When he was 17, a .38-caliber bullet changed the way Joseph Sakran's life would unfold.
While hanging out at a playground after a high school football game, Sakran was struck by a stray bullet from a group of teenagers who had been fighting nearby.
"I went from being this healthy high school teenager to collateral damage," Sakran says. "And I was one of the lucky ones, even though I was left with a carotid injury—you know, damage to one of the main blood vessels running blood to your brain. Even though I was left with a paralyzed vocal cord and a paralyzed phrenic nerve. I was given a second chance. Not everyone gets a second chance."
Inspired by the trauma surgeons who saved his life, Sakran is now an associate professor of surgery, vice chair of clinical operations, and director of emergency general surgery at Johns Hopkins Medicine. He is also the founder of @ThisIsOurLane, a digital movement to unite medical professionals around gun violence prevention advocacy, research, and storytelling.
"As I went down the path of becoming a surgeon, I quickly came to realize both the power of my own story and the importance of working beyond our operating rooms," Sakran says. "Because there's only so much that you can do once someone's been shot in the head—we know how high the case fatality rate is for that.

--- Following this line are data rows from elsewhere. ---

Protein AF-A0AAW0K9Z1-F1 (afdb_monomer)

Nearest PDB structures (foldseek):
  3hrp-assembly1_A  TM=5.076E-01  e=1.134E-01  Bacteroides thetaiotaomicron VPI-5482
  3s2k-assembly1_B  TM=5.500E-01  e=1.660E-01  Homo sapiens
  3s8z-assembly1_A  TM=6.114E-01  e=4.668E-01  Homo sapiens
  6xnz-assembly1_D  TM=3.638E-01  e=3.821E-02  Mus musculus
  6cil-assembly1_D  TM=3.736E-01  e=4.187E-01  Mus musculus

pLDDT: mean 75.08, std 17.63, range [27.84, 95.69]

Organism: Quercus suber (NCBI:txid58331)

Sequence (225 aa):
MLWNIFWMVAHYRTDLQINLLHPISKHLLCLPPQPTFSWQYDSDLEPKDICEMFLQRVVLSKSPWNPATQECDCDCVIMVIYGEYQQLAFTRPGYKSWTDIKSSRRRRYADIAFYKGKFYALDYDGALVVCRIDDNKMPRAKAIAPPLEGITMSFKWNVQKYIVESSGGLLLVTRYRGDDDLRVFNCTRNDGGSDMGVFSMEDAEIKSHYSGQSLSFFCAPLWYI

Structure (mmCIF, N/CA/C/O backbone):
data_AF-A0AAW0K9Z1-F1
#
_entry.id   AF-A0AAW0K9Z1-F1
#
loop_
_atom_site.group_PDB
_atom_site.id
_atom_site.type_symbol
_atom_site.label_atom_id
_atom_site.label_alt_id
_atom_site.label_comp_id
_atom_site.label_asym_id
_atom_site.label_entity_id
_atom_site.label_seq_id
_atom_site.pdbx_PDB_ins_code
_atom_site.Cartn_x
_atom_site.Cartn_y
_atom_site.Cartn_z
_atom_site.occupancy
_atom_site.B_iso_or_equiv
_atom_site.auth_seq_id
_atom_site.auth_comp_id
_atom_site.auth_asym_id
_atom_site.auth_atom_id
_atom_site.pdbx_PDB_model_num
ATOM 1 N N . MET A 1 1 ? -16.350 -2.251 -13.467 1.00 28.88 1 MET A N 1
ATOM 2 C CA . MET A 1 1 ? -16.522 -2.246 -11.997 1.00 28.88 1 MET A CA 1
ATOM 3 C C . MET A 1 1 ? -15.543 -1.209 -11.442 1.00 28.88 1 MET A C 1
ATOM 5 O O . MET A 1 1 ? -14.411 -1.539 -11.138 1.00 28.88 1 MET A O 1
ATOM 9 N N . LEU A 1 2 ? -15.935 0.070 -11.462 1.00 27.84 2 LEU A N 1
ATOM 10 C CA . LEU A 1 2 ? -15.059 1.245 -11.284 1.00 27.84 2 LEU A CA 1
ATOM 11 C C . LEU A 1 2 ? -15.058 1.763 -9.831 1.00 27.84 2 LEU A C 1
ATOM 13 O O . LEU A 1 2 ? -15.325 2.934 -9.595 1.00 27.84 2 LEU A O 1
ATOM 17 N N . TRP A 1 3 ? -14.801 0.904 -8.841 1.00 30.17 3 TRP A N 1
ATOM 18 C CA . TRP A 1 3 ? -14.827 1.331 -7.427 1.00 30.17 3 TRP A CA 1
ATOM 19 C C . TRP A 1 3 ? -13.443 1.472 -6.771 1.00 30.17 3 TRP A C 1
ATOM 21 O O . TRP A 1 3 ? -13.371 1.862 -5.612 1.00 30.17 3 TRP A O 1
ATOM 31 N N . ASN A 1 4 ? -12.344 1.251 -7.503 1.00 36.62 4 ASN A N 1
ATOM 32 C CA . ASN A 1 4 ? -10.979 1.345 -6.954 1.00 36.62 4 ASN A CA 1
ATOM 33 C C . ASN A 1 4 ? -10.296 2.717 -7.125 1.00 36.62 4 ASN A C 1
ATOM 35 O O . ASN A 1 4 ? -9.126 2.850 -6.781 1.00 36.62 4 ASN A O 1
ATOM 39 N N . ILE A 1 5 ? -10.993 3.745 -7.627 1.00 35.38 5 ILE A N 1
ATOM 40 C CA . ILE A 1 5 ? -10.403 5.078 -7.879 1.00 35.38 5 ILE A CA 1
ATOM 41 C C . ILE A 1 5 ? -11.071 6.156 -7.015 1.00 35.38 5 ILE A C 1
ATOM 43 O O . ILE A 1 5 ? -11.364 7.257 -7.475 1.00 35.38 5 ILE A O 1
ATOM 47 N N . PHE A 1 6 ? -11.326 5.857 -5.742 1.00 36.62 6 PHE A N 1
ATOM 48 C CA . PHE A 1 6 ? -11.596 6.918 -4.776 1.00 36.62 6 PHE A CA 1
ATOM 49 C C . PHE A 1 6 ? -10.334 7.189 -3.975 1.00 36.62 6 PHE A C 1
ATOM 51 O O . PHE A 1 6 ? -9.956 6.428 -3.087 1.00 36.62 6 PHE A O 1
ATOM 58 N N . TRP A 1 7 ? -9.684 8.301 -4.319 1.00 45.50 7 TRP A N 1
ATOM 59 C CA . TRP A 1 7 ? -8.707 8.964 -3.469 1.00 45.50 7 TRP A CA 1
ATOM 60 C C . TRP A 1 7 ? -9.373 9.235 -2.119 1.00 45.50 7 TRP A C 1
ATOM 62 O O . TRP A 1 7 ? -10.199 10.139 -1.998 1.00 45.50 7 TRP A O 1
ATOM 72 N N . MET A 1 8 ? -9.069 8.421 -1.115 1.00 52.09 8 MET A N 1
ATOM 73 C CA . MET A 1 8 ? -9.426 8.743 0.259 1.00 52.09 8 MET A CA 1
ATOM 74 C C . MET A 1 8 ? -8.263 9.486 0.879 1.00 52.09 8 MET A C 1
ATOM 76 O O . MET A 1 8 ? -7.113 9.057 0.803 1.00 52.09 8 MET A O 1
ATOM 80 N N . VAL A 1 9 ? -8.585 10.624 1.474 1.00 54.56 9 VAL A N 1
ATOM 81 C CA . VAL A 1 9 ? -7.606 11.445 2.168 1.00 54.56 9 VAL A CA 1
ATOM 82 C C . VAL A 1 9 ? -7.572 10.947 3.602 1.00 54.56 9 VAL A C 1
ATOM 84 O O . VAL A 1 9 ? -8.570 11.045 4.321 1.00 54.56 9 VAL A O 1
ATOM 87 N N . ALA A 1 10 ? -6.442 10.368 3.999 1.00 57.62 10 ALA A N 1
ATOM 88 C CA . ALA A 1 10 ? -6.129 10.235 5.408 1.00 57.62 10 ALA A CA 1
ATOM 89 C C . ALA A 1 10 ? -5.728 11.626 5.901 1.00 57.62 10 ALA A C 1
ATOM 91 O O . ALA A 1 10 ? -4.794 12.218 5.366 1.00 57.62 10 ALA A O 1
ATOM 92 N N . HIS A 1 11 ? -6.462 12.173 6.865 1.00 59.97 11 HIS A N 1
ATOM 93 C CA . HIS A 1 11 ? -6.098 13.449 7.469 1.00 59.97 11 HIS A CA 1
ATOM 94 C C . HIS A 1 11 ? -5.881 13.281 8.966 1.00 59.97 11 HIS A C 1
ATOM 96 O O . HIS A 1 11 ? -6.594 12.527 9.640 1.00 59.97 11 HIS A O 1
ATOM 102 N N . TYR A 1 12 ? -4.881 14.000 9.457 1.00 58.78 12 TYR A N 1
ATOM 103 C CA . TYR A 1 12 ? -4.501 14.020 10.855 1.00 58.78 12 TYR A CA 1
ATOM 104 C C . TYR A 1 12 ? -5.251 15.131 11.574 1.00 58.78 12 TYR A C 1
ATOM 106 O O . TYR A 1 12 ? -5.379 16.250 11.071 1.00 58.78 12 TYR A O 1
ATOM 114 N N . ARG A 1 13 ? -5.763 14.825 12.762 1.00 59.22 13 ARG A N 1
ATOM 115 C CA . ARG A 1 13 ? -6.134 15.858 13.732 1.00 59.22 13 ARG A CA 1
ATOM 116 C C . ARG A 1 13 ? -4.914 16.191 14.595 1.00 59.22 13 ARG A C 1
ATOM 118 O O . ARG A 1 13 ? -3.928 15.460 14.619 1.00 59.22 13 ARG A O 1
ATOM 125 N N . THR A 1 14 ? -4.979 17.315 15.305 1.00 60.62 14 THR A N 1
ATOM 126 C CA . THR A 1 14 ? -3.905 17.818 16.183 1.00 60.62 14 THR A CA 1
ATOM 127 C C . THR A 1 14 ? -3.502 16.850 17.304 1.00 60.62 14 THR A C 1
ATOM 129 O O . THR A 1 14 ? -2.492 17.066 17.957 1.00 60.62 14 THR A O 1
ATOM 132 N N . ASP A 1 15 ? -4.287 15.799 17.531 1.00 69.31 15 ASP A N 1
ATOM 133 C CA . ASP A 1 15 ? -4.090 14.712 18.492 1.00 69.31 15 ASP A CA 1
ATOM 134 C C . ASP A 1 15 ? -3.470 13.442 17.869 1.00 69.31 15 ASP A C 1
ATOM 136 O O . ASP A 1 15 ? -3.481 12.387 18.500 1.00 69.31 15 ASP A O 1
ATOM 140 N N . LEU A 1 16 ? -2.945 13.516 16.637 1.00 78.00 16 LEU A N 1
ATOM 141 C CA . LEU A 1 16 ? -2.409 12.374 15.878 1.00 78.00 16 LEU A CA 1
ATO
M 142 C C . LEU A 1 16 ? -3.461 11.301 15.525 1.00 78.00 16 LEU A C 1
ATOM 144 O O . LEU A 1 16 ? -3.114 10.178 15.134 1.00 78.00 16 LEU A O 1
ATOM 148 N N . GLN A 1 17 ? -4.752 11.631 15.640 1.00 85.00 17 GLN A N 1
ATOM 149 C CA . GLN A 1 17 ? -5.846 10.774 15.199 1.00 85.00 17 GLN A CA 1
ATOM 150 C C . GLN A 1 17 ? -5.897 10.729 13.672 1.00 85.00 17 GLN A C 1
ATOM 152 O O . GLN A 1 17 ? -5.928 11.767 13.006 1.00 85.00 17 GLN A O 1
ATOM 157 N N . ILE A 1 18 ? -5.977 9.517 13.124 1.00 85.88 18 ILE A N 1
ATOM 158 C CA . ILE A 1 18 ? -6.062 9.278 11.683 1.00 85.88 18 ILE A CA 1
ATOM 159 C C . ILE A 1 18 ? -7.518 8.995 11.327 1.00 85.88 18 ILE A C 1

We have to think about preventing these incidents from happening in the first place."
Advocacy is a natural role for a gun violence survivor and trauma surgeon to fill, despite what the National Rifle Association says, he contends. But it's also a role he thinks is appropriate for every American to fill.

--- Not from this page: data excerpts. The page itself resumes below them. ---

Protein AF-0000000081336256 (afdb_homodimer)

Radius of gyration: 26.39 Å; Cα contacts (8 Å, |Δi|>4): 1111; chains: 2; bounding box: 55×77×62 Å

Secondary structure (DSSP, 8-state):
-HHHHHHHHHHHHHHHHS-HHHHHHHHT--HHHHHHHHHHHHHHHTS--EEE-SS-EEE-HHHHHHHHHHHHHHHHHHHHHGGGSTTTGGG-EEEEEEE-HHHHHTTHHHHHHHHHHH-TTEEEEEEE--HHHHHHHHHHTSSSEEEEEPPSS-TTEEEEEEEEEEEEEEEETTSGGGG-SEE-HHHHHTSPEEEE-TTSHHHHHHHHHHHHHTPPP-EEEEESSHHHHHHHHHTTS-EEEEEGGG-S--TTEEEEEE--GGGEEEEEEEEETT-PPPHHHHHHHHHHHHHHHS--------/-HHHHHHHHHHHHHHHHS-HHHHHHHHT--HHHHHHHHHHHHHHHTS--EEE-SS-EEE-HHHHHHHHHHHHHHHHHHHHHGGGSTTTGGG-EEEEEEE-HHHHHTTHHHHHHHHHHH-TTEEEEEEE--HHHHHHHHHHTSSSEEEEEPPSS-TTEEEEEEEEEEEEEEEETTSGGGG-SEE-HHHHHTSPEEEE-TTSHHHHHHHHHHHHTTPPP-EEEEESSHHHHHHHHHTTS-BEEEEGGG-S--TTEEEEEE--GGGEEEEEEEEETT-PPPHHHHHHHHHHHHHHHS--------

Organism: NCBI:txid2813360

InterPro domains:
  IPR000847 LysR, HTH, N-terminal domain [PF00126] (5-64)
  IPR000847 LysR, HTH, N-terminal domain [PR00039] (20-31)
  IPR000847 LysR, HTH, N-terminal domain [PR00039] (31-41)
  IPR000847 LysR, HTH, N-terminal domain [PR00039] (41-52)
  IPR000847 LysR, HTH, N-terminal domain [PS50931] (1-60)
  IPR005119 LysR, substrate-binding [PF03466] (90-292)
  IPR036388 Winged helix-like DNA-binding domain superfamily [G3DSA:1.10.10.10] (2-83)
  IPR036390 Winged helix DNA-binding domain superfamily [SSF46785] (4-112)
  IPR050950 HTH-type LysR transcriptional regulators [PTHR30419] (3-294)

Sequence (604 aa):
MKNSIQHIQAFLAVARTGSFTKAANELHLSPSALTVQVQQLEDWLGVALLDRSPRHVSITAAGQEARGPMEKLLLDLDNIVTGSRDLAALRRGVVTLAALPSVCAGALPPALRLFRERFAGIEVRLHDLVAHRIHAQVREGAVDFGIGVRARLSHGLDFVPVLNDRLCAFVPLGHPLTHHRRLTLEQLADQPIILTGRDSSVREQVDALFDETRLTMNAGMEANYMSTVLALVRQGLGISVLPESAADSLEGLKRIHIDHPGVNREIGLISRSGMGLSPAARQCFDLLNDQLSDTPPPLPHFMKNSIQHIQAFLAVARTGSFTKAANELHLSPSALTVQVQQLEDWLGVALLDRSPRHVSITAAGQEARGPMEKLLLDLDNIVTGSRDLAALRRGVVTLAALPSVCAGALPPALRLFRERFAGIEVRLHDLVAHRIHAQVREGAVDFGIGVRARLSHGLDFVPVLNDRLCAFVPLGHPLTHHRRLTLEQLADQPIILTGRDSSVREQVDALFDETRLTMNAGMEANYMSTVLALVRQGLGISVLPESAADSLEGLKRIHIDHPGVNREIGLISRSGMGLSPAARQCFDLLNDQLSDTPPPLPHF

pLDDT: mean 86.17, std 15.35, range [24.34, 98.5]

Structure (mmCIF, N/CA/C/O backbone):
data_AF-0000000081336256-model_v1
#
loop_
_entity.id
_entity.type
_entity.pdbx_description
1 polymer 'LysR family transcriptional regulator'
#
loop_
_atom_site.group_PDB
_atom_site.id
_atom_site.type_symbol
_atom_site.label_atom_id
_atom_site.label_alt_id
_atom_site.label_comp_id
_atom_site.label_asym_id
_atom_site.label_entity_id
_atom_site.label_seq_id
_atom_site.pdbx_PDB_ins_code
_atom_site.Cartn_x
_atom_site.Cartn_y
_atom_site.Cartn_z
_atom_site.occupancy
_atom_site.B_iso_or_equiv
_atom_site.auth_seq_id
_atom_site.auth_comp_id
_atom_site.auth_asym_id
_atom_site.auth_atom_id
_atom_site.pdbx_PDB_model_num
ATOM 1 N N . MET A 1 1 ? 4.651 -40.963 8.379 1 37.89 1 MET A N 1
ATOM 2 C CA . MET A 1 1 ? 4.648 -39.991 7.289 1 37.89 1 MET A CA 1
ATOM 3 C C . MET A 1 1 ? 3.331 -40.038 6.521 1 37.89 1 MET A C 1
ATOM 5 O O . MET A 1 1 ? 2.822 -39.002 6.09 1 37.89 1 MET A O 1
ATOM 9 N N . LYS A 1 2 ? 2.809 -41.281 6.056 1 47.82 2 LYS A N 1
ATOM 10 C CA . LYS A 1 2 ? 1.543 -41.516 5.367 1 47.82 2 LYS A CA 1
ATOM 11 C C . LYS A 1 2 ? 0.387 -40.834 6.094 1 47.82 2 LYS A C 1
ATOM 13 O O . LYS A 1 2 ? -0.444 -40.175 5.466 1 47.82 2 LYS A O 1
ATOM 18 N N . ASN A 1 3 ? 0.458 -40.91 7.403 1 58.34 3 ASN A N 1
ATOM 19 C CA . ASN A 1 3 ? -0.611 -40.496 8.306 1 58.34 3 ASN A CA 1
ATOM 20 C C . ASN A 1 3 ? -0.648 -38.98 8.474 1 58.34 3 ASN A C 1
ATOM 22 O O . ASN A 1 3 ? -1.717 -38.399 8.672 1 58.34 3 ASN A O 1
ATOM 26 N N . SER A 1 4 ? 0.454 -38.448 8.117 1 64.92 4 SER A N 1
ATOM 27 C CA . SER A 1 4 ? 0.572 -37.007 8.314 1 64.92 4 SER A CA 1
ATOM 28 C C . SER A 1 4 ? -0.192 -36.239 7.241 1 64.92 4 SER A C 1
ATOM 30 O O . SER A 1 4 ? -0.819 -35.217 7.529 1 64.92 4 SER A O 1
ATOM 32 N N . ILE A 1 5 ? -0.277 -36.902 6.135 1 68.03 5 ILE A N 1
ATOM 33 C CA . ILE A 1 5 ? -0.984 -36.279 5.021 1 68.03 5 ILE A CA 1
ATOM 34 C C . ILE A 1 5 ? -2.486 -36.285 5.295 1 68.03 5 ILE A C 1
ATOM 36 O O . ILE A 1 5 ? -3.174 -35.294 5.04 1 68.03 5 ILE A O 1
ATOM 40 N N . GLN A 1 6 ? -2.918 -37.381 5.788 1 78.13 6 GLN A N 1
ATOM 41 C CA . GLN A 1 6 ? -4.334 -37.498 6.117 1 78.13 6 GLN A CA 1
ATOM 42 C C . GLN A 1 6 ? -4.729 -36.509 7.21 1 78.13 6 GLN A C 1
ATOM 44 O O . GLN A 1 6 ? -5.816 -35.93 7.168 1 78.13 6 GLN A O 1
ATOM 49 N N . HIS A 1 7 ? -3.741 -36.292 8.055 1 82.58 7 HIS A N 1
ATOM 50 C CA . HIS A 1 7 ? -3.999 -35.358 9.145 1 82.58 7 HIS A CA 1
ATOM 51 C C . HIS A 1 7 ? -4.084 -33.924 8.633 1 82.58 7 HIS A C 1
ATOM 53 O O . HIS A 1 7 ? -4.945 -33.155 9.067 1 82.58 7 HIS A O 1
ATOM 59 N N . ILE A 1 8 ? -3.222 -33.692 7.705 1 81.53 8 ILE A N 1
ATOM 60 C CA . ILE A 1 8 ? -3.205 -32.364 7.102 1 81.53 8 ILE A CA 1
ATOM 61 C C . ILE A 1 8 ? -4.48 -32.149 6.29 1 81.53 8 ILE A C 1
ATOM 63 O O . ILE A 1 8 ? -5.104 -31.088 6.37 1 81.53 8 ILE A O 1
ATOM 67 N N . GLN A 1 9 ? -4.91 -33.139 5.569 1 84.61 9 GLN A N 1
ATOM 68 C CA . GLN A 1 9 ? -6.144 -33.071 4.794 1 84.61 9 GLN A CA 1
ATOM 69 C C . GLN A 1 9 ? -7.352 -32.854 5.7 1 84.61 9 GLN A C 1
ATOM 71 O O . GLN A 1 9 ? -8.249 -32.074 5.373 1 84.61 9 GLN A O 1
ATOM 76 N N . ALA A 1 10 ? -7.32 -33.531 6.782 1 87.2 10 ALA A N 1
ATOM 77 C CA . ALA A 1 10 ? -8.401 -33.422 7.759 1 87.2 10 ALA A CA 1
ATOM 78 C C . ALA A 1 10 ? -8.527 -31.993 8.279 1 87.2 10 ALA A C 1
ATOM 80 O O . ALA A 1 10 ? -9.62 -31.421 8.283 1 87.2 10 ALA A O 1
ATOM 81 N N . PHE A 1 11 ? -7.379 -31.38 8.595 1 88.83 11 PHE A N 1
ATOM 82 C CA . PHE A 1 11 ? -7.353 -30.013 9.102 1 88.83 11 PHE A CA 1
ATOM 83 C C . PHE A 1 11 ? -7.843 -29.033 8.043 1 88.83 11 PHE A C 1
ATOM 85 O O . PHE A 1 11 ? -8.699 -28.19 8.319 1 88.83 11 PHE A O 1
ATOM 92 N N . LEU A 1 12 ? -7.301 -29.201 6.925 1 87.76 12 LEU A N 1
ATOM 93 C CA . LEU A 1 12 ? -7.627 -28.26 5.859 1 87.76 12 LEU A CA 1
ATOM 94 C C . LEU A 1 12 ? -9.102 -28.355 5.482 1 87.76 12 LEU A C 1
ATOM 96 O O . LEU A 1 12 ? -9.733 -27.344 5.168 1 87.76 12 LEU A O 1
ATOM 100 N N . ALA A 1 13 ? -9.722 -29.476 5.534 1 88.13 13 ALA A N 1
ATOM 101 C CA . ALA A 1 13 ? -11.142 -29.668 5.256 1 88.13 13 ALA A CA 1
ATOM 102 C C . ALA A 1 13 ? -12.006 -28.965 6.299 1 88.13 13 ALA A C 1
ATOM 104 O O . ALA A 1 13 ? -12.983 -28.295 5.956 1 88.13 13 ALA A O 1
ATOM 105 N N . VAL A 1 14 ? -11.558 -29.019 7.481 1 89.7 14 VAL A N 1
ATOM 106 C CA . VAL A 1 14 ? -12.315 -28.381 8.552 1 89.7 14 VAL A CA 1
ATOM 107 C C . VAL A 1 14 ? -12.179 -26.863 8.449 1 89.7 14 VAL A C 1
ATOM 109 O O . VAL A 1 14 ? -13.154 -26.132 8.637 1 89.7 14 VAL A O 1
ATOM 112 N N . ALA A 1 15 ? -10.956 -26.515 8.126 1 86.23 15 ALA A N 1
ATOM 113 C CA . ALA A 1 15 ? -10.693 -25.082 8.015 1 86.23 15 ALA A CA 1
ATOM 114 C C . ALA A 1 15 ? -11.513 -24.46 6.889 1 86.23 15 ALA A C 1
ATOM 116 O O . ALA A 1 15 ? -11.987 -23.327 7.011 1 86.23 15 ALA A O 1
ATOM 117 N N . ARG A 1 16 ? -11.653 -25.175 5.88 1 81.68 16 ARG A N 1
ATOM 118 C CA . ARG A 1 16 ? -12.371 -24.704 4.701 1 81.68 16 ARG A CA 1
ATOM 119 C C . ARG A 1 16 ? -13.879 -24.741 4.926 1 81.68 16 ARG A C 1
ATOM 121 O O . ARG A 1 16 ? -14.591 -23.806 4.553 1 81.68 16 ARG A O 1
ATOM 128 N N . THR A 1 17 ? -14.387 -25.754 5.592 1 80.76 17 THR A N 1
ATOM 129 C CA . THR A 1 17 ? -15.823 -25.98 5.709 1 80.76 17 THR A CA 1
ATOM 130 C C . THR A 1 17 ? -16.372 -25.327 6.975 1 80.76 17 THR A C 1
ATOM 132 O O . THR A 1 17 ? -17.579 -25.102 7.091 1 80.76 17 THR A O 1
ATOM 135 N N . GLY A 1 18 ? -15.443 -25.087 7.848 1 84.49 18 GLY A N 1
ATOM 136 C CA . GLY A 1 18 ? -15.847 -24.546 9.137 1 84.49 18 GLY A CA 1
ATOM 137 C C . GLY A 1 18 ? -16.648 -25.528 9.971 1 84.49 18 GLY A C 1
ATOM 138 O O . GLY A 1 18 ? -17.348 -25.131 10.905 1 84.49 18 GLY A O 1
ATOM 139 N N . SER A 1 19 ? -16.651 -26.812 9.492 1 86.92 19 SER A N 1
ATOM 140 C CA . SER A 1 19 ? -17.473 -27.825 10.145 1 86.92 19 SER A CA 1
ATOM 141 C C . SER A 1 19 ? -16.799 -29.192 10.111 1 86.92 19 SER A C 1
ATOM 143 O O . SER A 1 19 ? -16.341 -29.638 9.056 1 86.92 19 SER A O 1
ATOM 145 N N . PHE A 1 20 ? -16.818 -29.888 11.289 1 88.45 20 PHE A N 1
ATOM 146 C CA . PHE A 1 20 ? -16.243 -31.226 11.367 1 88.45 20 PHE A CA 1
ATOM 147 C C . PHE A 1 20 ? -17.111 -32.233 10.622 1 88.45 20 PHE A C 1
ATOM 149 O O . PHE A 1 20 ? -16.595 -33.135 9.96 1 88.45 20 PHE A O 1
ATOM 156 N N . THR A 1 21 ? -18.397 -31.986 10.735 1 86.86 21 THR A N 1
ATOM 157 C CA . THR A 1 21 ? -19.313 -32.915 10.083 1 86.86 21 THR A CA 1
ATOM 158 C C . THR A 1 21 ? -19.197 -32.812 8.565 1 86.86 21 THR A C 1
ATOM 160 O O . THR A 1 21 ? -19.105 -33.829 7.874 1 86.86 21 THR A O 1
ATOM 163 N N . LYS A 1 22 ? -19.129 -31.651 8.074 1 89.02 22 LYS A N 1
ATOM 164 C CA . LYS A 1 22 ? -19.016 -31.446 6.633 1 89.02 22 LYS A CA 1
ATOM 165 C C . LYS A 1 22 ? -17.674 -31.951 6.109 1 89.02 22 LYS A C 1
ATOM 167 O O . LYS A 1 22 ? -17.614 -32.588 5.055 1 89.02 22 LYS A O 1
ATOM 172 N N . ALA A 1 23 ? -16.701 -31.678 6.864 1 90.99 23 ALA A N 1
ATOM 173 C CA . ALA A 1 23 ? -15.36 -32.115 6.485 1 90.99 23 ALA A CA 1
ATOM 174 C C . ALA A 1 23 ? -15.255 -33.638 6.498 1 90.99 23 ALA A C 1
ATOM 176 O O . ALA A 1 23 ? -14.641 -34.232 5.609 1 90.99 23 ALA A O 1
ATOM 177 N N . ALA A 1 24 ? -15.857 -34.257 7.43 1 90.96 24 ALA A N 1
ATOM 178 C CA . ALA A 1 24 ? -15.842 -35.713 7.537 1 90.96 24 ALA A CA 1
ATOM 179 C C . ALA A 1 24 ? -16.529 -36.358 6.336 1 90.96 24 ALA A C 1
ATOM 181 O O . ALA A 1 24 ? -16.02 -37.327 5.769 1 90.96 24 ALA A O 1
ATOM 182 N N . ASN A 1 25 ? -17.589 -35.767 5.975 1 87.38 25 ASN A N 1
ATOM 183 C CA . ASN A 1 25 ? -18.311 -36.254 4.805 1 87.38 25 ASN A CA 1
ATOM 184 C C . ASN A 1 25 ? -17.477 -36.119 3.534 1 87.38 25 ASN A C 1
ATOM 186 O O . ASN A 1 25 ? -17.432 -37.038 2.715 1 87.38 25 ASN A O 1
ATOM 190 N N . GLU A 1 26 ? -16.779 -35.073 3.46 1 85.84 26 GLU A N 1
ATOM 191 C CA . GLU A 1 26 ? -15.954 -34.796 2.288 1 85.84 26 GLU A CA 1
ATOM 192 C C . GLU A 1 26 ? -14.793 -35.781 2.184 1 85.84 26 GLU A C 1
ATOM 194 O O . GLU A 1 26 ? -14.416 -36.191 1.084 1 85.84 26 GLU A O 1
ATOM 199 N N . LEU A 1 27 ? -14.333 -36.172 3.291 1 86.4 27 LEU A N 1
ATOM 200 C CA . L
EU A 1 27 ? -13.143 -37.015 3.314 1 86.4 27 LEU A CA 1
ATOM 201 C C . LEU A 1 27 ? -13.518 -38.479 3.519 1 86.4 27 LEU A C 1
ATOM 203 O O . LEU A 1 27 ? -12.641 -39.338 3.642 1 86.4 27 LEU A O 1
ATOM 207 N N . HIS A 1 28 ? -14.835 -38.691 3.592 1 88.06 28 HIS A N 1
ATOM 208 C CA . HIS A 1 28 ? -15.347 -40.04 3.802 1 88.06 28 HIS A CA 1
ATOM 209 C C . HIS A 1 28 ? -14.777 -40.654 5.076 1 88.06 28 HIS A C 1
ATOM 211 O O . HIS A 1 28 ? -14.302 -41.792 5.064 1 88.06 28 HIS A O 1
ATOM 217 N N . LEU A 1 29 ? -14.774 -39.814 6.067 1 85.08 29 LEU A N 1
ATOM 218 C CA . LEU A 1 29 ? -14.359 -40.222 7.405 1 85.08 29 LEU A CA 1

"It's not a Democratic issue, it's not a Republican issue—it's a uniquely American issue," he says. "And until we become serious about changing the easy access to firearms in this country, we are going to continue to see these mass murders. We're going to continue to see people on our streets being killed and injured every day. I want us, as communities, as a nation, to have the courage to do the right thing."
The Hub reached out to Sakran the morning after the shooting at Robb Elementary School in Uvalde, Texas, where at least 19 children and two teachers were killed Tuesday when a gunman opened fire in the school.
What's going through your mind today?
I feel terrible. I feel terrible, the way every American should feel. Because today we woke up in America and we're continuing to watch this tragedy that unfolds time and time again. I'm absolutely horrified. I'm angry. I'm heartbroken. And I just refuse to believe that this is the best that we can do. Shame on us.
And yet you're certainly used to seeing victims of gun violence, as a trauma surgeon.
I can tell you the worst part of my job is having to walk into those waiting rooms and tell moms and dads that their son or daughter is never coming home again. In Baltimore, we are seeing young brown and Black men being killed on our streets every day. And, you know, that's the thing about what's happening in the media—people are angry. People are talking about it. But people were also angry 10 days ago when the Buffalo shooting happened. And you saw how quickly the nation forgot as we went from one news cycle to the next.
These mass shootings constitute the tip of the iceberg when you think about the overall public health problem that we face—where every day, in cities like Baltimore, Philadelphia, and Chicago, we have young Black men being slaughtered on our streets. So yeah, it's hard have to tell families their loved ones have died, and we have to do that way too often, but let's not forget that it's not just about the people who have been killed, but it's also about the nonfatal injuries. We know that in a lot of communities, the recidivism rate can be as high as 41% over five years, meaning you have an opportunity to try to prevent those patients from coming back into your trauma center the next time.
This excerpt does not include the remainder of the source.